Within the city limits, Chef and the Farmer is also creating well-paid service jobs where there weren’t any. However, Knight told me their staff is the “racial inverse” of the community, consisting of mostly white employees while the town is only 28 percent white. In Kinston, poverty is drawn along racial lines, affecting 16 percent of whites and 40 percent of African Americans. It seems as if the jobs farm-to-table creates aren’t going to the segments of the community that need them most.
“Farm-to-table “is like the Kardashians: there’s not really anything there, but it sure gets a hell of a lot of press.”
It’s the lack of concrete economic benefit for the poor that led Lance Barton, the eastern regional director of the Food Bank of Central and Eastern North Carolina, to tell me that farm-to-table “is like the Kardashians: there’s not really anything there, but it sure gets a hell of a lot of press.” Barton admits, however, that the press farm-to-table garners does has real value, even citing Chef and the Farmer as particularly effective agents for his hunger relief efforts. Knight admitted something similar, saying the biggest impact Chef and the Farmer has was changing “the perception the community has of itself.”

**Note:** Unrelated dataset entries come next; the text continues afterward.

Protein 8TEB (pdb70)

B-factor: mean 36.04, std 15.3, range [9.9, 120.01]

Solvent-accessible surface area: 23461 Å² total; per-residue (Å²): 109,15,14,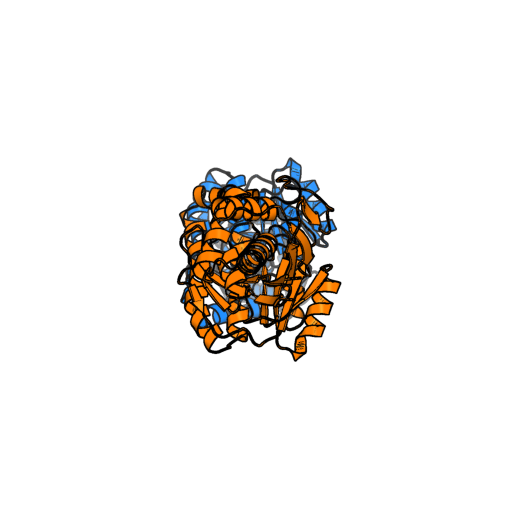0,0,0,0,0,7,0,31,0,0,0,4,24,0,31,118,72,71,38,26,0,0,0,0,0,0,72,10,31,3,55,0,8,0,32,106,38,122,85,44,39,0,36,27,120,117,30,90,25,34,79,40,84,162,53,9,28,38,4,0,4,0,1,84,88,0,109,121,95,34,106,34,119,4,0,62,0,111,30,41,56,81,8,44,121,35,1,53,1,11,40,26,0,0,21,0,0,0,0,0,41,0,0,11,22,38,36,133,56,55,36,123,77,89,64,0,4,133,13,0,31,58,4,3,72,99,52,72,57,120,25,58,51,6,42,0,24,0,0,1,48,1,0,0,5,4,5,88,120,101,87,121,9,80,48,4,91,8,1,1,0,0,0,11,15,80,62,140,32,64,68,175,111,18,66,27,81,1,45,81,24,32,139,116,14,75,111,7,0,22,37,3,5,41,2,0,0,82,0,0,112,86,0,36,35,34,0,60,102,113,50,17,87,5,0,0,45,0,0,32,2,0,7,0,0,0,11,3,2,50,1,10,23,26,86,0,8,31,4,1,20,15,0,48,138,22,28,15,57,0,0,0,0,6,12,25,2,24,1,3,2,0,0,0,0,0,22,131,140,37,21,120,57,0,18,126,23,0,32,163,40,65,9,130,47,33,90,4,52,12,12,70,75,8,17,113,46,89,35,113,108,143,169,87,18,15,0,0,0,0,0,6,0,30,0,0,0,4,24,0,31,114,72,71,36,26,0,0,0,0,0,0,72,10,30,4,56,0,19,0,33,104,33,119,79,38,40,0,27,29,119,123,29,88,24,38,62,40,86,158,60,8,25,38,4,0,8,0,0,80,88,5,81,125,76,25,116,30,120,4,0,66,0,122,28,36,58,77,8,44,119,40,1,48,0,10,37,28,0,0,21,0,0,0,0,0,41,0,0,10,20,36,44,127,65,56,54,124,77,90,48,0,4,122,15,0,31,59,0,6,74,90,56,65,54,121,26,56,49,4,40,0,25,0,0,2,46,0,0,0,6,4,6,88,124,98,86,124,5,78,51,4,88,8,1,0,0,0,0,11,17,92,63,135,32,60,67,164,108,17,64,28,76,2,45,84,24,33,145,122,14,73,111,7,0,22,42,2,6,41,2,0,1,79,0,0,110,87,0,38,34,35,0,55,107,118,50,17,85,6,0,0,46,0,0,32,3,0,6,0,0,0,11,3,3,51,1,10,20,24,81,0,7,33,3,1,28,7,0,51,143,20,28,16,58,0,0,0,0,5,10,24,2,23,1,2,2,0,0,0,0,0,19,127,144,42,17,119,58,0,18,126,20,0,32,163,39,65,10,141,47,36,87,4,50,12,12,67,75,8,17,112,46,82,49,119,162

InterPro domains:
  IPR000705 Galactokinase [PR00473] (8-26)
  IPR000705 Galactokinase [PR00473] (77-95)
  IPR006203 GHMP kinase, ATP-binding, conserved site [PS00627] (86-97)
  IPR006204 GHMP kinase N-terminal domain [PF00288] (61-146)
  IPR006205 Mevalonate kinase [PTHR43290] (73-300)
  IPR006205 Mevalonate kinase [TIGR00549] (6-267)
  IPR013750 GHMP kinase, C-terminal domain [PF08544] (212-281)
  IPR014721 Small ribosomal subunit protein uS5 domain 2-type fold, subgroup [G3DSA:3.30.230.10] (1-164)
  IPR020568 Ribosomal protein uS5 domain 2-type superfamily [SSF54211] (1-175)
  IPR022937 Mevalonate kinase, archaeal [MF_00217] (2-298)
  IPR036554 GHMP kinase, C-terminal domain superfamily [G3DSA:3.30.70.890] (165-290)
  IPR036554 GHMP kinase, C-terminal domain superfamily [SSF55060] (160-300)

Foldseek 3Di:
DWKKKWFFKFWLFAFLLVVVVFKTKMFTWPWMKIKDKDADLAAWEQEPQGIDGLDCVRQVLLSLLVVVLCVVPNGSYMDMYMDTRQDPLQQRLVSLGVNLRNNVRSCQVGVVPDDLVNSLVVSLVSCCVSVVHDDSPSNNCRSQFAMAIPPVRDHADHQPFWKKKWFLPDRDPQVVLSVLLVVVCVVPVVVLVVLSVLRRVLSVVVRVCRNVNVLLVSQVSSQVNQVSSVVSPQEDVSQVLLQVLLVVQAFSHKHDTHRHPGRMIMTTGHRVSQVSSCVSSVVSPTHMDTIGGDSDHMDTPDDDDD/DWKKKWFFKFWLFAFLLVVVVFKTKMFTWPWMKIKDKDADLAAWEQEPQGIDHLDCVRLVLLSLLVVVVCVVDDGSYMHMYMDTRDDPLQQRLVSLGCNLLNNVRSCQVVVVPDDLVNSLVVSLVSCCPSVVHDDSPSNSCRSQFAMAIPPVRDHADGQPFWKKKWALPDRDPQVVLSVLLVVVCVVPVVVLVVLSVLRRVLSVVVRVCRNVNVLLVSQVSSQVNQVSSVVSPQEDDLQVLLQVLLVVQAFSHKHDTHRHPGRMIMTTGHNVSNVSSCVSSVVSPTHMDTIGGDSDHMDTPDDD

Secondary structure (DSSP, 8-state):
-EEEEEEEEEEEE-TTTGGGT--EEEEEEEEEEEEEEEE-SSEEEEETTEEESS-TTTSHHHHHHHHHHHTTS--S-EEEEEEESS-TT--SSHHHHHHHHHHHHHHHHTT----HHHHHHHHHHHHHHHHSS--THHHHHHHH-SEEEETTTEEEPPP-SEEEEEE------HHHHHHHHHHHHHHSHHHHHHHHHHHHHHHHHHHHHHHTT-HHHHHHHHHHHHHHHHHTT---HHHHHHHHHHHHTT-SEEEE-SS-SSSEEEEEE-GGGHHHHHHHHHHTTPEEEEE-B-S--SEEEEE---/-EEEEEEEEEEEE-TTTGGGT--EEEEEEEEEEEEEEEE-SSEEEE-SS-EESS-TTTSHHHHHHHHHHHTT---S-EEEEEEESS-TT--SSHHHHHHHHHHHHHHHHTT----HHHHHHHHHHHHHHHSSS--SHHHHHHHH-SEEEETTTEEEPPP-SEEEEEE------HHHHHHHHHHHHHHSHHHHHHHHHHHHHHHHHHHHHHHTT-HHHHHHHHHHHHHHHHHTT---HHHHHHHHHHHHTT-SEEEE-SS-SSSEEEEEE-GGGHHHHHHHHHHTTPEEEEE-B-S--SEEEEE-

Nearest PDB structures (foldseek):
  8teb-assembly2_B  TM=1.003E+00  e=3.079E-61  Methanococcoides burtonii
  6mdf-assembly1_B  TM=9.795E-01  e=2.126E-43  Methanosarcina mazei
  1vis-assembly1_A  TM=8.822E-01  e=8.775E-24  Methanocaldococcus jannaschii
  2hfu-assembly1_A  TM=8.665E-01  e=2.432E-21  Leishmania major
  2oi2-assembly1_A-2  TM=8.016E-01  e=4.528E-19  Streptococcus pneumoniae

Radius of gyration: 29.4 Å; Cα contacts (8 Å, |Δi|>4): 1517; chains: 2; bounding box: 36×49×105 Å

Structure (mmCIF, N/CA/C/O backbone):
data_8TEB
#
_entry.id   8TEB
#
_cell.length_a   38.338
_cell.length_b   93.034
_cell.length_c   90.389
_cell.angle_alpha   90.000
_cell.angle_beta   90.045
_cell.angle_gamma   90.000
#
_symmetry.space_group_name_H-M   'P 1 21 1'
#
loop_
_entity.id
_entity.type
_entity.pdbx_description
1 polymer 'Mevalonate kinase'
2 non-polymer 1,2-ETHANEDIOL
3 non-polymer 'CHLORIDE ION'
4 non-polymer 'MAGNESIUM ION'
5 water water
#
loop_
_atom_site.group_PDB
_atom_site.id
_atom_site.type_symbol
_atom_site.label_atom_id
_atom_site.label_alt_id
_atom_site.label_comp_id
_atom_site.label_asym_id
_atom_site.label_entity_id
_atom_site.label_seq_id
_atom_site.pdbx_PDB_ins_code
_atom_site.Cartn_x
_atom_site.Cartn_y
_atom_site.Cartn_z
_atom_site.occupancy
_atom_site.B_iso_or_equiv
_atom_site.auth_seq_id
_atom_site.auth_comp_id
_atom_site.auth_asym_id
_atom_site.auth_atom_id
_atom_site.pdbx_PDB_model_num
ATOM 1 N N . MET A 1 1 ? -2.543 -8.153 65.286 1.000 47.805 1 MET A N 1
ATOM 2 C CA . MET A 1 1 ? -2.877 -7.932 63.852 1.000 48.379 1 MET A CA 1
ATOM 3 C C . MET A 1 1 ? -1.797 -7.049 63.215 1.000 40.573 1 MET A C 1
ATOM 4 O O . MET A 1 1 ? -1.626 -5.879 63.560 1.000 40.760 1 MET A O 1
ATOM 9 N N . ILE A 1 2 ? -1.008 -7.679 62.343 1.000 35.961 2 ILE A N 1
ATOM 10 C CA . ILE A 1 2 ? 0.042 -7.019 61.583 1.000 35.842 2 ILE A CA 1
ATOM 11 C C . ILE A 1 2 ? -0.408 -6.879 60.131 1.000 33.585 2 ILE A C 1
ATOM 12 O O . ILE A 1 2 ? -0.769 -7.867 59.497 1.000 32.109 2 ILE A O 1
ATOM 17 N N . THR A 1 3 ? -0.409 -5.647 59.606 1.000 32.996 3 THR A N 1
ATOM 18 C CA . THR A 1 3 ? -0.573 -5.438 58.177 1.000 28.930 3 THR A CA 1
ATOM 19 C C . THR A 1 3 ? 0.681 -4.786 57.591 1.000 27.242 3 THR A C 1
ATOM 20 O O . THR A 1 3 ? 1.164 -3.761 58.082 1.000 28.192 3 THR A O 1
ATOM 24 N N . CYS A 1 4 ? 1.226 -5.454 56.573 1.000 25.094 4 CYS A N 1
ATOM 25 C CA . CYS A 1 4 ? 2.292 -4.938 55.741 1.000 24.890 4 CYS A CA 1
ATOM 26 C C . CYS A 1 4 ? 1.809 -4.831 54.296 1.000 27.233 4 CYS A C 1
ATOM 27 O O . CYS A 1 4 ? 0.988 -5.639 53.862 1.000 27.186 4 CYS A O 1
ATOM 30 N N . SER A 1 5 ? 2.342 -3.839 53.560 1.000 24.661 5 SER A N 1
ATOM 31 C CA . SER A 1 5 ? 2.030 -3.683 52.155 1.000 24.489 5 SER A CA 1
ATOM 32 C C . SER A 1 5 ? 3.300 -3.520 51.320 1.000 24.239 5 SER A C 1
ATOM 33 O O . SER A 1 5 ? 4.356 -3.180 51.830 1.000 24.291 5 SER A O 1
ATOM 36 N N . ALA A 1 6 ? 3.157 -3.744 50.013 1.000 24.534 6 ALA A N 1
ATOM 37 C CA . ALA A 1 6 ? 4.199 -3.473 49.040 1.000 23.560 6 ALA A CA 1
ATOM 38 C C . ALA A 1 6 ? 3.561 -2.972 47.751 1.000 25.286 6 ALA A C 1
ATOM 39 O O . ALA A 1 6 ? 2.483 -3.416 47.364 1.000 24.661 6 ALA A O 1
ATOM 41 N N . PRO A 1 7 ? 4.261 -2.076 47.026 1.000 24.214 7 PRO A N 1
ATOM 42 C CA . PRO A 1 7 ? 3.704 -1.492 45.811 1.000 22.574 7 PRO A CA 1
ATOM 43 C C . PRO A 1 7 ? 3.897 -2.378 44.585 1.000 21.984 7 PRO A C 1
ATOM 44 O O . PRO A 1 7 ? 4.780 -3.236 44.556 1.000 21.807 7 PRO A O 1
ATOM 48 N N . GLY A 1 8 ? 3.082 -2.129 43.555 1.000 20.696 8 GLY A N 1
ATOM 49 C CA . GLY A 1 8 ? 3.340 -2.633 42.220 1.000 19.273 8 GLY A CA 1
ATOM 50 C C . GLY A 1 8 ? 4.362 -1.751 41.531 1.000 18.735 8 GLY A C 1
ATOM 51 O O . GLY A 1 8 ? 4.873 -0.819 42.156 1.000 17.437 8 GLY A O 1
ATOM 52 N N . LYS A 1 9 ? 4.618 -2.006 40.241 1.000 20.003 9 LYS A N 1
ATOM 53 C CA . LYS A 1 9 ? 5.619 -1.208 39.546 1.000 23.686 9 LYS A CA 1
ATOM 54 C C . LYS A 1 9 ? 5.397 -1.208 38.038 1.000 23.167 9 LYS A C 1
ATOM 55 O O . LYS A 1 9 ? 4.730 -2.106 37.510 1.000 23.419 9 LYS A O 1
ATOM 61 N N . VAL A 1 10 ? 6.000 -0.196 37.387 1.000 19.652 10 VAL A N 1
ATOM 62 C CA . VAL A 1 10 ? 6.086 -0.099 35.932 1.000 21.192 10 VAL A CA 1
ATOM 63 C C . VAL A 1 10 ? 7.563 0.008 35.498 1.000 21.131 10 VAL A C 1
ATOM 64 O O . VAL A 1 10 ? 8.433 0.322 36.306 1.000 21.150 10 VAL A O 1
ATOM 68 N N . TYR A 1 11 ? 7.833 -0.307 34.222 1.000 20.539 11 TYR A N 1
ATOM 69 C CA . TYR A 1 11 ? 9.109 -0.000 33.588 1.000 19.049 11 TYR A CA 1
ATOM 70 C C . TYR A 1 11 ? 8.956 1.318 32.839 1.000 20.385 11 TYR A C 1
ATOM 71 O O . TYR A 1 11 ? 8.092 1.447 31.956 1.000 18.348 11 TYR A O 1
ATOM 80 N N . LEU A 1 12 ? 9.800 2.295 33.171 1.000 19.770 12 LEU A N 1
ATOM 81 C CA . LEU A 1 12 ? 9.935 3.451 32.301 1.000 21.010 12 LEU A CA 1
ATOM 82 C C . LEU A 1 12 ? 10.701 3.012 31.067 1.000 19.123 12 LEU A C 1
ATOM 83 O O . LEU A 1 12 ? 10.323 3.398 29.968 1.000 19.779 12 LEU A O 1
ATOM 88 N N . PHE A 1 13 ? 11.787 2.232 31.250 1.000 17.722 13 PHE A N 1
ATOM 89 C CA . PHE A 1 13 ? 12.556 1.707 30.125 1.000 18.104 13 PHE A CA 1
ATOM 90 C C . PHE A 1 13 ? 13.151 0.349 30.500 1.000 18.401 13 PHE A C 1
ATOM 91 O O . PHE A 1 13 ? 13.545 0.154 31.655 1.000 19.879 13 PHE A O 1
ATOM 99 N N . GLY A 1 14 ? 13.242 -0.572 29.539 1.000 16.457 14 GLY A N 1
ATOM 100 C CA . GLY A 1 14 ? 14.244 -1.614 29.665 1.000 18.913 14 GLY A CA 1
ATOM 101 C C . GLY A 1 14 ? 13.709 -3.035 29.760 1.000 18.467 14 GLY A C 1
ATOM 102 O O . GLY A 1 14 ? 14.507 -3.943 29.696 1.000 19.509 14 GLY A O 1
ATOM 103 N N . GLU A 1 15 ? 12.388 -3.230 29.832 1.000 18.910 15 GLU A N 1
ATOM 104 C CA . GLU A 1 15 ? 11.839 -4.578 29.831 1.000 18.492 15 GLU A CA 1
ATOM 105 C C . GLU A 1 15 ? 12.352 -5.325 28.605 1.000 17.076 15 GLU A C 1
ATOM 106 O O . GLU A 1 15 ? 12.520 -4.717 27.550 1.000 15.029 15 GLU A O 1
ATOM 112 N N . HIS A 1 16 ? 12.547 -6.646 28.753 1.000 17.968 16 HIS A N 1
ATOM 113 C CA . HIS A 1 16 ? 12.939 -7.557 27.681 1.000 20.463 16 HIS A CA 1
ATOM 114 C C . HIS A 1 16 ? 14.444 -7.490 27.377 1.000 23.455 16 HIS A C 1
ATOM 115 O O . HIS A 1 16 ? 14.937 -8.374 26.686 1.000 25.264 16 HIS A O 1
ATOM 122 N N . ALA A 1 17 ? 15.166 -6.446 27.842 1.000 23.243 17 ALA A N 1
ATOM 123 C CA . ALA A 1 17 ? 16.571 -6.280 27.477 1.000 24.205 17 ALA A CA 1
ATOM 124 C C . ALA A 1 17 ? 17.506 -6.497 28.668 1.000 22.660 17 ALA A C 1
ATOM 125 O O . ALA A 1 17 ? 18.713 -6.630 28.465 1.000 23.464 17 ALA A O 1
ATOM 127 N N . VAL A 1 18 ? 16.945 -6.592 29.884 1.000 23.652 18 VAL A N 1
ATOM 128 C CA . VAL A 1 18 ? 17.763 -6.793 31.070 1.000 27.713 18 VAL A CA 1
ATOM 129 C C . VAL A 1 18 ? 18.437 -8.161 30.995 1.000 31.023 18 VAL A C 1
ATOM 130 O O . VAL A 1 18 ? 19.609 -8.277 31.368 1.000 34.625 18 VAL A O 1
ATOM 134 N N . VAL A 1 19 ? 17.713 -9.181 30.493 1.000 28.275 19 VAL A N 1
ATOM 135 C CA . VAL A 1 19 ? 18.266 -10.528 30.473 1.000 28.448 19 VAL A CA 1
ATOM 136 C C . VAL A 1 19 ? 19.422 -10.580 29.464 1.000 29.250 19 VAL A C 1
ATOM 137 O O . VAL A 1 19 ? 20.171 -11.545 29.454 1.000 30.691 19 VAL A O 1
ATOM 141 N N . TYR A 1 20 ? 19.591 -9.523 28.660 1.000 26.374 20 TYR A N 1
ATOM 142 C CA . TYR A 1 20 ? 20.639 -9.471 27.651 1.000 26.903 20 TYR A CA 1
ATOM 143 C C . TYR A 1 20 ? 21.786 -8.591 28.121 1.000 24.498 20 TYR A C 1
ATOM 144 O O . TYR A 1 20 ? 22.579 -8.167 27.287 1.000 27.745 20 TYR A O 1
ATOM 153 N N . GLY A 1 21 ? 21.838 -8.311 29.427 1.000 24.375 21 GLY A N 1
ATOM 154 C CA . GLY A 1 21 ? 22.906 -7.503 29.994 1.000 26.128 21 GLY A CA 1
ATOM 155 C C . GLY A 1 21 ? 22.634 -5.990 29.972 1.000 26.433 21 GLY A C 1
ATOM 156 O O . GLY A 1 21 ? 23.548 -5.214 30.222 1.000 23.923 21 GLY A O 1
ATOM 157 N N . GLU A 1 22 ? 21.391 -5.550 29.722 1.000 26.191 22 GLU A N 1
ATOM 158 C CA . GLU A 1 22 ? 21.136 -4.124 29.530 1.000 25.879 22 GLU A CA 1
ATOM 159 C C . GLU A 1 22 ? 20.482 -3.514 30.771 1.000 25.193 22 GLU A C 1
ATOM 160 O O . GLU A 1 22 ? 19.753 -4.188 31.511 1.000 25.445 22 GLU A O 1
ATOM 166 N N . PRO A 1 23 ? 20.722 -2.202 31.019 1.000 22.670 23 PRO A N 1
ATOM 167 C CA . PRO A 1 23 ? 20.135 -1.502 32.152 1.000 24.068 23 PRO A CA 1
ATOM 168 C C . PRO A 1 23 ? 18.663 -1.183 31.890 1.000 22.467 23 PRO A C 1
ATOM 169 O O . PRO A 1 23 ? 18.219 -1.138 30.742 1.000 20.967 23 PRO A O 1
ATOM 173 N N . ALA A 1 24 ? 17.952 -0.922 32.989 1.000 21.894 24 ALA A N 1
ATOM 174 C CA . ALA A 1 24 ? 16.542 -0.591 32.940 1.000 23.947 24 ALA A CA 1
ATOM 175 C C . ALA A 1 24 ? 16.232 0.434 34.034 1.000 23.442 24 ALA A C 1
ATOM 176 O O . ALA A 1 24 ? 17.004 0.608 34.978 1.000 21.611 24 ALA A O 1
ATOM 178 N N . ILE A 1 25 ? 15.090 1.112 33.887 1.000 20.270 25 ILE A N 1
ATOM 179 C CA . ILE A 1 25 ? 14.605 2.001 34.928 1.000 19.560 25 ILE A CA 1
ATOM 180 C C . ILE A 1 25 ? 13.149 1.641 35.201 1.000 21.977 25 ILE A C 1
ATOM 181 O O . ILE A 1 25 ? 12.299 1.742 34.307 1.000 19.736 25 ILE A O 1
ATOM 186 N N . CYS A 1 26 ? 12.883 1.272 36.460 1.000 23.526 26 CYS A N 1
ATOM 187 C CA . CYS A 1 26 ? 11.556 0.920 36.933 1.000 23.626 26 CYS A CA 1
ATOM 188 C C . CYS A 1 26 ? 11.092 1.926 37.971 1.000 22.579 26 CYS A C 1
ATOM 189 O O . CYS A 1 26 ? 11.910 2.603 38.580 1.000 23.021 26 CYS A O 1
ATOM 192 N N . CYS A 1 27 ? 9.779 1.965 38.193 1.000 21.857 27 CYS A N 1
ATOM 193 C CA . CYS A 1 27 ? 9.151 2.915 39.093 1.000 19.791 27 CYS A CA 1
ATOM 194 C C . CYS A 1 27 ? 8.004 2.216 39.824 1.000 20.208 27 CYS A C 1
ATOM 195 O O . CYS A 1 27 ? 7.060 1.753 39.206 1.000 22.706 27 CYS A O 1
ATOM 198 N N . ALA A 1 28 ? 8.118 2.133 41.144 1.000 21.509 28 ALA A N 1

But, private businesses—like Chef and the Farmer, Jordan’s real estate company, and Saxapahaw’s farmers—must work within already existing conditions, like generational inequality and land prices in order to create an economically viable business model for themselves. “I’m not sure I feel responsible,” for ensuring the economic impact is shared equally, Knight tells me. Some of the businesses’ effects, both concrete and perceived, function along those lines, leaving out sections of the community already harmed by those conditions.
The successes in Saxapahaw and Kinston are as undeniable as they are laudable, but that does not mean they meet farm-to-table’s more ambitious claims of investing in the entire community. Perhaps there is some model—like the nonprofit Benevolence Farm, near Saxapahaw, which employs women recently released from prison—that provides viability while ensuring more equitable investment. But the lesson of Saxapahaw and Kinston seems to be that farm-to-table, no matter how idealistic, is not yet able to create the community change it promises—not for the entire community, anyway.